Exercise objective >> Can you quote, word for word, every line from the first line of the records below through the line containing "ATOM 2 C CA", and nothing else?

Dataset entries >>
....
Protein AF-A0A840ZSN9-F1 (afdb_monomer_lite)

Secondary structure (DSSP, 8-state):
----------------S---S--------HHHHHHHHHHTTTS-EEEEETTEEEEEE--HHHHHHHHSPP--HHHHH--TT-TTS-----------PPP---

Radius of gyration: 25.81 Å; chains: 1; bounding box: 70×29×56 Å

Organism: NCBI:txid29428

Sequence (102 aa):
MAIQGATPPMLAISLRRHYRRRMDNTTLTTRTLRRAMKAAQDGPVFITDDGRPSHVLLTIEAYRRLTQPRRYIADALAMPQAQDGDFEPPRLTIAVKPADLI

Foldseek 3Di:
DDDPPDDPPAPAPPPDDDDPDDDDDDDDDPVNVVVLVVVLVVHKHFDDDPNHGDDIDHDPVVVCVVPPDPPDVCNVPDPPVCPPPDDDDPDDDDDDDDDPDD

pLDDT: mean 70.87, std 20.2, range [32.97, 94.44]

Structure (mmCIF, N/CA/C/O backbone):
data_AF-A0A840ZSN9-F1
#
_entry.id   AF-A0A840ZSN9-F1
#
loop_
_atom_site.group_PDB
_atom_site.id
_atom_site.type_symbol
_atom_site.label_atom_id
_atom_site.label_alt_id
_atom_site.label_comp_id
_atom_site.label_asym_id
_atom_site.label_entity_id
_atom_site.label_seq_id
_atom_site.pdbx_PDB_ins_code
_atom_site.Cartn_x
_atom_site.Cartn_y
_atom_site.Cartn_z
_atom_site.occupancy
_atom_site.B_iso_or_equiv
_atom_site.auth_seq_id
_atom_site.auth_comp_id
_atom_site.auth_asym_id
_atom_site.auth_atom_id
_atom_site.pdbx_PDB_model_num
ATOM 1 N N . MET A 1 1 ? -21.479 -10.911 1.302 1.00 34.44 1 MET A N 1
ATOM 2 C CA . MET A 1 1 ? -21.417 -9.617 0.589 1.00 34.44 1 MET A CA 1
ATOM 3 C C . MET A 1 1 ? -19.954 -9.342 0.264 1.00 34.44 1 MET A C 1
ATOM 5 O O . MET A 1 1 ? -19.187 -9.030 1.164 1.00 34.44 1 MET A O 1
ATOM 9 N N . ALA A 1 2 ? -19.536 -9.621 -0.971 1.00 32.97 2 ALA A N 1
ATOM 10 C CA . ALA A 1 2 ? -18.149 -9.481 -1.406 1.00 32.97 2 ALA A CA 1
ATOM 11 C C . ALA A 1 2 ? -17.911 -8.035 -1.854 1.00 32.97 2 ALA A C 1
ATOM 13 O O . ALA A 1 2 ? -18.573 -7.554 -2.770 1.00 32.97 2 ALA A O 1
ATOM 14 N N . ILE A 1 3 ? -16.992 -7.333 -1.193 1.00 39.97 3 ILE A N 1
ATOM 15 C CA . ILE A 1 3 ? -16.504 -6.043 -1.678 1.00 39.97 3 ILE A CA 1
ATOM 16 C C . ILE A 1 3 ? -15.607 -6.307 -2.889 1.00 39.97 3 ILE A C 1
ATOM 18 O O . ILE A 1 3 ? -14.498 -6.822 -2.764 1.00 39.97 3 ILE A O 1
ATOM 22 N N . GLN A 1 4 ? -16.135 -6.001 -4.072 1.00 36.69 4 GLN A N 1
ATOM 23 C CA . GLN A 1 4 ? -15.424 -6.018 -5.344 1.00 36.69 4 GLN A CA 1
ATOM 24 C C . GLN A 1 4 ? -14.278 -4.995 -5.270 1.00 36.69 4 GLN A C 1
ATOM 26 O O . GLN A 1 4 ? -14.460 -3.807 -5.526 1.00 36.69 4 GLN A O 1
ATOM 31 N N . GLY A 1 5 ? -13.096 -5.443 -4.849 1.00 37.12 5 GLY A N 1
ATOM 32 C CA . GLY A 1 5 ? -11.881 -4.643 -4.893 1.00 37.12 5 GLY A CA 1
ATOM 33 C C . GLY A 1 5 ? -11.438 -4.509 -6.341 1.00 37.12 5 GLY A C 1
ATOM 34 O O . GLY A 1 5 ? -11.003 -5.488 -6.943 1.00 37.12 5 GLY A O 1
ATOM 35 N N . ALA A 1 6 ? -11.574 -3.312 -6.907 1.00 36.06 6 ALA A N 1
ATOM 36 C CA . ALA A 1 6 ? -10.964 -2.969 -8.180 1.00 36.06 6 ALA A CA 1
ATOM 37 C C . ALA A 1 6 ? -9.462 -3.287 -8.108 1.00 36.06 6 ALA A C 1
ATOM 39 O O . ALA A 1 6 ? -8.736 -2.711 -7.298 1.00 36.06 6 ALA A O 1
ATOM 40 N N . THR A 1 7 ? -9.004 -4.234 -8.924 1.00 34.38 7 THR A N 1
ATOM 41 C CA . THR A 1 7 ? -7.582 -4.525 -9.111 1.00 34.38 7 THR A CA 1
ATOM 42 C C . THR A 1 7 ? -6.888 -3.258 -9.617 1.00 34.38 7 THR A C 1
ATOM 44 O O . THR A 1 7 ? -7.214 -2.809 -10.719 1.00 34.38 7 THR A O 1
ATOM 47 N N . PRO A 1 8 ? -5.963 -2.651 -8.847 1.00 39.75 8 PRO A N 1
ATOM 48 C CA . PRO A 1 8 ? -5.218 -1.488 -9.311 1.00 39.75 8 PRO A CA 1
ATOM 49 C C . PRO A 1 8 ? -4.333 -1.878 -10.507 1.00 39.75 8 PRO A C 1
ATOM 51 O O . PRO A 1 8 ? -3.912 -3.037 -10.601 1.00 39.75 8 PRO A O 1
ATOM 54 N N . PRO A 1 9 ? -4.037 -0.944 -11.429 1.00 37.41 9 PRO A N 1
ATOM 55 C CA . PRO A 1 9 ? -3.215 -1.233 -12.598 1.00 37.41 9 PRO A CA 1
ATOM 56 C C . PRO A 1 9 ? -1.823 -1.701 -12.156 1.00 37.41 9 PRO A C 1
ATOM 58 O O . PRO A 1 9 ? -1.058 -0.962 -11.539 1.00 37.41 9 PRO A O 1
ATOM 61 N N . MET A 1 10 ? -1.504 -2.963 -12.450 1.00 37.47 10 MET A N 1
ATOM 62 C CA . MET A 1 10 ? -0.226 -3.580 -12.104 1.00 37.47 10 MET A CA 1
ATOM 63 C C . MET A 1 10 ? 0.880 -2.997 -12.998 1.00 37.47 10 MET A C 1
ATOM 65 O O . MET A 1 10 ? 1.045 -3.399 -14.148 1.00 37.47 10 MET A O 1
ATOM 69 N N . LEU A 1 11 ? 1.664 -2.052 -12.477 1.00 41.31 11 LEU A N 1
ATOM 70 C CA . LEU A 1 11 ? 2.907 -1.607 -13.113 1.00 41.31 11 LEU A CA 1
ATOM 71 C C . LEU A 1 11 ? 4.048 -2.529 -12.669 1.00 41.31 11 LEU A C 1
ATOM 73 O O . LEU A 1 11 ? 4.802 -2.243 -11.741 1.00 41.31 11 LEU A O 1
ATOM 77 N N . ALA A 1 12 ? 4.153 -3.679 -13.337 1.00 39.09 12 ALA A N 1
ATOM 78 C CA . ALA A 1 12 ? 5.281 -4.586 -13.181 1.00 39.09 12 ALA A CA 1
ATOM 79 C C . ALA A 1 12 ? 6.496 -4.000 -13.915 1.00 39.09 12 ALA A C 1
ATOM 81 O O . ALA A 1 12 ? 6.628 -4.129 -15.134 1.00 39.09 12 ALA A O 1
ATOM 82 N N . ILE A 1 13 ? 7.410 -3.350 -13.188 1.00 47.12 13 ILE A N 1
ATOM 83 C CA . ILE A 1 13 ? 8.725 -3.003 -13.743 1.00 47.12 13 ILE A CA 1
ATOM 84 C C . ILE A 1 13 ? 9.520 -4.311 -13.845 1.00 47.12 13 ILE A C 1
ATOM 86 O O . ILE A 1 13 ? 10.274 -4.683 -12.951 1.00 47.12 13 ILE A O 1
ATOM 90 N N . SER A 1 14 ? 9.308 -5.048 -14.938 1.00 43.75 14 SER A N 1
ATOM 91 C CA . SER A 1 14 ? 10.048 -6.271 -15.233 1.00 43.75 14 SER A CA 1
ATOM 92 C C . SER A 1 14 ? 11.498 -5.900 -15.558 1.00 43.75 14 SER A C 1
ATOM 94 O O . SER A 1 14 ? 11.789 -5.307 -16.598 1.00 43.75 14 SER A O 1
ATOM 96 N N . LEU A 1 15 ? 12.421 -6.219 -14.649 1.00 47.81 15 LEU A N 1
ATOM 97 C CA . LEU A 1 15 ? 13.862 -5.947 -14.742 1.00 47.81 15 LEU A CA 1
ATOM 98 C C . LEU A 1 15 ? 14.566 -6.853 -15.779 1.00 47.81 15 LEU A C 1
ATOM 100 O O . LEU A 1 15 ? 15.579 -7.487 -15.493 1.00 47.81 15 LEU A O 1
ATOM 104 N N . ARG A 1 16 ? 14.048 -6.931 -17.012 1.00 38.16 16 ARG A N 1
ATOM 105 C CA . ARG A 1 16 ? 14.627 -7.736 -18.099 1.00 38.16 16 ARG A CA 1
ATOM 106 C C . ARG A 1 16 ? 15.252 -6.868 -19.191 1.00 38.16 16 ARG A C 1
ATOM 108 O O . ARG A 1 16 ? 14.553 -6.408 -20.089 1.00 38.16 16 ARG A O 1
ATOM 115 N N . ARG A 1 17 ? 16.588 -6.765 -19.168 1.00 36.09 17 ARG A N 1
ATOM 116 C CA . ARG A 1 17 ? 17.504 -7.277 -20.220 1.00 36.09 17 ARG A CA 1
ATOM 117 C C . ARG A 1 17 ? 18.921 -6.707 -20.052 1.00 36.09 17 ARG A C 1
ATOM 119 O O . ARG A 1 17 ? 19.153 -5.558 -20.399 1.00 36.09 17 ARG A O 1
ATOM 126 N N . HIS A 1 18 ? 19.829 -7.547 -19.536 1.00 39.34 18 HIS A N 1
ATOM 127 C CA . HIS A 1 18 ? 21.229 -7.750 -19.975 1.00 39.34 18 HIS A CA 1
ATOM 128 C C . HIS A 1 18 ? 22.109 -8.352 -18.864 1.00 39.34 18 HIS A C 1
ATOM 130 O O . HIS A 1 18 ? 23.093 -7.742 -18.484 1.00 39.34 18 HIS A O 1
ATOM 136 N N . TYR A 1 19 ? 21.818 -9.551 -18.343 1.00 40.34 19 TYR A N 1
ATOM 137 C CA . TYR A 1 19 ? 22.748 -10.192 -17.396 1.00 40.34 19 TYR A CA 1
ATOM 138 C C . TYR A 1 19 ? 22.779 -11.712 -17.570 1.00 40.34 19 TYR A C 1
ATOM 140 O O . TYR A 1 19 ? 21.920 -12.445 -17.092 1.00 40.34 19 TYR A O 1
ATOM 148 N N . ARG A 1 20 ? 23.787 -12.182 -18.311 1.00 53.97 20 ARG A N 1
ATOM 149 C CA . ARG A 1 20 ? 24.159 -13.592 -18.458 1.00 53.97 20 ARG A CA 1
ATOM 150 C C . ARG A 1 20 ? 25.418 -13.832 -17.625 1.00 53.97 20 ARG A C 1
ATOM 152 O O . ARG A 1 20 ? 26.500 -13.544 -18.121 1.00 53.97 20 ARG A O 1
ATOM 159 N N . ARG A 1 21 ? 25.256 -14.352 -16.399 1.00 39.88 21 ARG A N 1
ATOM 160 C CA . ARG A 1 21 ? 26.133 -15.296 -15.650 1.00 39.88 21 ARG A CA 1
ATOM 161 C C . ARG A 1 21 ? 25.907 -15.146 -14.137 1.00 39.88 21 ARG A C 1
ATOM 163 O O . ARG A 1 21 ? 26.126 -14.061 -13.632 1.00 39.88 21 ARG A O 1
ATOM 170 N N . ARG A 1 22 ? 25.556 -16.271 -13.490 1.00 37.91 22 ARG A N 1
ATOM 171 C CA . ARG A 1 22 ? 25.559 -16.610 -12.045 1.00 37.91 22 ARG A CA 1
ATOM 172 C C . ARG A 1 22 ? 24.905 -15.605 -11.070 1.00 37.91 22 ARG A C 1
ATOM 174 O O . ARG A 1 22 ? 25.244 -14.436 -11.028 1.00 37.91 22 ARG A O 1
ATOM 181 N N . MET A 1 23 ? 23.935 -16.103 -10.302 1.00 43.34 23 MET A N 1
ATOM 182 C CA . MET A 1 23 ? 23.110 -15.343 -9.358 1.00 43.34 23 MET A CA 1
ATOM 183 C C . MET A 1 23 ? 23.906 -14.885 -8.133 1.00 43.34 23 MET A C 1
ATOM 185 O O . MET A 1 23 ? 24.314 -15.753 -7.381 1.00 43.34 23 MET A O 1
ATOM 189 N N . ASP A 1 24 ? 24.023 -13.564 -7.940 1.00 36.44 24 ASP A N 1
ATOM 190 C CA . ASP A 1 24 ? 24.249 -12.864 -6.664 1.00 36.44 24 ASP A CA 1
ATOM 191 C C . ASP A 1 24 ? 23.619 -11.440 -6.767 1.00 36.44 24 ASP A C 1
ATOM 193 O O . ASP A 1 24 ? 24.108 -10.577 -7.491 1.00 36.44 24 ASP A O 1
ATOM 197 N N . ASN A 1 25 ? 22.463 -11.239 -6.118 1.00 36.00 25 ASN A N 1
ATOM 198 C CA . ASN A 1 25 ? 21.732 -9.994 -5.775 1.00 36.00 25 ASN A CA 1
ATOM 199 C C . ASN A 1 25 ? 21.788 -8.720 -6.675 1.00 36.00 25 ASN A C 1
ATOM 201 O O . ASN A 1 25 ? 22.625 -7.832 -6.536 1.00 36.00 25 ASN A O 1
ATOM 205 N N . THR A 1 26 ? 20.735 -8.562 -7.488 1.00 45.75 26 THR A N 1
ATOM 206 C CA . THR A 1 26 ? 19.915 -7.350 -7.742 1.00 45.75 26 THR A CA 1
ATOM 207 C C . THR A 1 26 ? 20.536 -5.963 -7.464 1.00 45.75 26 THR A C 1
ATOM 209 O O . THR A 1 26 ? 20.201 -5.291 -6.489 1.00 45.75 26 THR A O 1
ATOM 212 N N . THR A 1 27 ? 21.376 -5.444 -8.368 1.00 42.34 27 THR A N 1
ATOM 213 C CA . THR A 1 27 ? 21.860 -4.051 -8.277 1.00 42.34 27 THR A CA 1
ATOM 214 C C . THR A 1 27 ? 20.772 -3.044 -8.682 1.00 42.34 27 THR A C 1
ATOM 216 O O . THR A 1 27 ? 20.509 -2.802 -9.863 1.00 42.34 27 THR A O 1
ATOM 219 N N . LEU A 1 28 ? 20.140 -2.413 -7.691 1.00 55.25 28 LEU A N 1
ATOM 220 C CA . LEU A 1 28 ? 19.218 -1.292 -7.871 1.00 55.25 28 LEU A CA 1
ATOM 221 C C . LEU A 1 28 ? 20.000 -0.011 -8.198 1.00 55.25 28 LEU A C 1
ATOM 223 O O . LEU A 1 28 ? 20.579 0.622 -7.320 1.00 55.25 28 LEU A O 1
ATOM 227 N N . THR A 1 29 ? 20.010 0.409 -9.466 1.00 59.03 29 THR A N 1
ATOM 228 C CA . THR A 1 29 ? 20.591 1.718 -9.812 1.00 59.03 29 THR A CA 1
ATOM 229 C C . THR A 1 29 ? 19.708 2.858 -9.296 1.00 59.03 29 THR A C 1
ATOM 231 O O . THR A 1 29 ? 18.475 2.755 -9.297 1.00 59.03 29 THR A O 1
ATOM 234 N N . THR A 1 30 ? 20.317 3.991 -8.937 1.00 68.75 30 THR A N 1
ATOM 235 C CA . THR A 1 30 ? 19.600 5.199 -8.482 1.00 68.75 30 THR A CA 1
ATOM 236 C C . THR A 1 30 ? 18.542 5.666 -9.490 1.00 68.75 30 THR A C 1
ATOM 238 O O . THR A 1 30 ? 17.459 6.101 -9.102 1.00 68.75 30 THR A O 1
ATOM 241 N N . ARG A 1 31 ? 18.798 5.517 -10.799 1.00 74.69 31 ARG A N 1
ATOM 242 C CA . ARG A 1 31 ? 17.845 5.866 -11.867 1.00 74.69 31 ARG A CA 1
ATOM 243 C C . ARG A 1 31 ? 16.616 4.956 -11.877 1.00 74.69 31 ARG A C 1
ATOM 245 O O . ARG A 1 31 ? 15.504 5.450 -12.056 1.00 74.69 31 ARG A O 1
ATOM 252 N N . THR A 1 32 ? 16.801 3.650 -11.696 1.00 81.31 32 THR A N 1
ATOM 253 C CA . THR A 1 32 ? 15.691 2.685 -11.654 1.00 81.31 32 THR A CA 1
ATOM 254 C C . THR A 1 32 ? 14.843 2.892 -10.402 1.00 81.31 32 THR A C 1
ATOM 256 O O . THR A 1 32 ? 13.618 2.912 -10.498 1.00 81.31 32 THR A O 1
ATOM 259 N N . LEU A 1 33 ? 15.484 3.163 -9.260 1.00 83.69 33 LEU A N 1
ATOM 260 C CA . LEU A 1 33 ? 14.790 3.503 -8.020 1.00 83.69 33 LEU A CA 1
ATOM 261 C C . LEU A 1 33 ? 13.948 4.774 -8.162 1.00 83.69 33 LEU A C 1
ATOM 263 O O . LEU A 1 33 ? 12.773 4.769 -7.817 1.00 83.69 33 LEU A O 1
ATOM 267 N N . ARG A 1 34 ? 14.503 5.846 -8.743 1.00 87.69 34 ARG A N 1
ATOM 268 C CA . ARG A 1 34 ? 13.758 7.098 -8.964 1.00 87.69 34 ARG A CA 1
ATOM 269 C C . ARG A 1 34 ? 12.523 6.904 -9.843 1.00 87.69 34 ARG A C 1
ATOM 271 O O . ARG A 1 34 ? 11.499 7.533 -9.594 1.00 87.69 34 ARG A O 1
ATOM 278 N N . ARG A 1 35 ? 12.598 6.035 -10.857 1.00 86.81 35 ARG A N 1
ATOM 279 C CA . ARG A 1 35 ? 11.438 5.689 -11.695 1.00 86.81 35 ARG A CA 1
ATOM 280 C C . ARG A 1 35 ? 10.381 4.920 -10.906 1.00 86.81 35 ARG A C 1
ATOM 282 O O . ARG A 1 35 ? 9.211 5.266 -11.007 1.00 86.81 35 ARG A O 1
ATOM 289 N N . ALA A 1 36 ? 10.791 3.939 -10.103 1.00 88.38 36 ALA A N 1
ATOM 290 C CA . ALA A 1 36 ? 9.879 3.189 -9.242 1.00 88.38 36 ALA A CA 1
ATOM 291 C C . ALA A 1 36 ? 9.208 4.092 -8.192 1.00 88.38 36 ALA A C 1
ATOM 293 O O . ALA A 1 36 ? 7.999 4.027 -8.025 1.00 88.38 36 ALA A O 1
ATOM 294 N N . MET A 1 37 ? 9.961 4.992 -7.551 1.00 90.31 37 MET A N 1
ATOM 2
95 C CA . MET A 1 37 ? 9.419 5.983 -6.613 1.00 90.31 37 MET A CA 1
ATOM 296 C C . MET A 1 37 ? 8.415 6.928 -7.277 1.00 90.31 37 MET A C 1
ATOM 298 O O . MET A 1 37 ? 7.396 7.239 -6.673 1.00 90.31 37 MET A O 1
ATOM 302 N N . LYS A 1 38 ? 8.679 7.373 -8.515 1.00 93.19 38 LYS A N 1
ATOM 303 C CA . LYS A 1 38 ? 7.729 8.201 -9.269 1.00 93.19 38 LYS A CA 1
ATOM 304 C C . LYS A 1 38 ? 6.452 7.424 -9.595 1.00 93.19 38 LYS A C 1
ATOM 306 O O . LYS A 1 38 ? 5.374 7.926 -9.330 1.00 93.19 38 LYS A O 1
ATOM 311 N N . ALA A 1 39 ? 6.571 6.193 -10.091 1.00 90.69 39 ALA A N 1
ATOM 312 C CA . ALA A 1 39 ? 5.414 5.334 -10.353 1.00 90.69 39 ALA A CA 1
....
Output >>
Protein AF-A0A840ZSN9-F1 (afdb_monomer_lite)

Secondary structure (DSSP, 8-state):
----------------S---S--------HHHHHHHHHHTTTS-EEEEETTEEEEEE--HHHHHHHHSPP--HHHHH--TT-TTS-----------PPP---

Radius of gyration: 25.81 Å; chains: 1; bounding box: 70×29×56 Å

Organism: NCBI:txid29428

Sequence (102 aa):
MAIQGATPPMLAISLRRHYRRRMDNTTLTTRTLRRAMKAAQDGPVFITDDGRPSHVLLTIEAYRRLTQPRRYIADALAMPQAQDGDFEPPRLTIAVKPADLI

Foldseek 3Di:
DDDPPDDPPAPAPPPDDDDPDDDDDDDDDPVNVVVLVVVLVVHKHFDDDPNHGDDIDHDPVVVCVVPPDPPDVCNVPDPPVCPPPDDDDPDDDDDDDDDPDD

pLDDT: mean 70.87, std 20.2, range [32.97, 94.44]

Structure (mmCIF, N/CA/C/O backbone):
data_AF-A0A840ZSN9-F1
#
_entry.id   AF-A0A840ZSN9-F1
#
loop_
_atom_site.group_PDB
_atom_site.id
_atom_site.type_symbol
_atom_site.label_atom_id
_atom_site.label_alt_id
_atom_site.label_comp_id
_atom_site.label_asym_id
_atom_site.label_entity_id
_atom_site.label_seq_id
_atom_site.pdbx_PDB_ins_code
_atom_site.Cartn_x
_atom_site.Cartn_y
_atom_site.Cartn_z
_atom_site.occupancy
_atom_site.B_iso_or_equiv
_atom_site.auth_seq_id
_atom_site.auth_comp_id
_atom_site.auth_asym_id
_atom_site.auth_atom_id
_atom_site.pdbx_PDB_model_num
ATOM 1 N N . MET A 1 1 ? -21.479 -10.911 1.302 1.00 34.44 1 MET A N 1
ATOM 2 C CA . MET A 1 1 ? -21.417 -9.617 0.589 1.00 34.44 1 MET A CA 1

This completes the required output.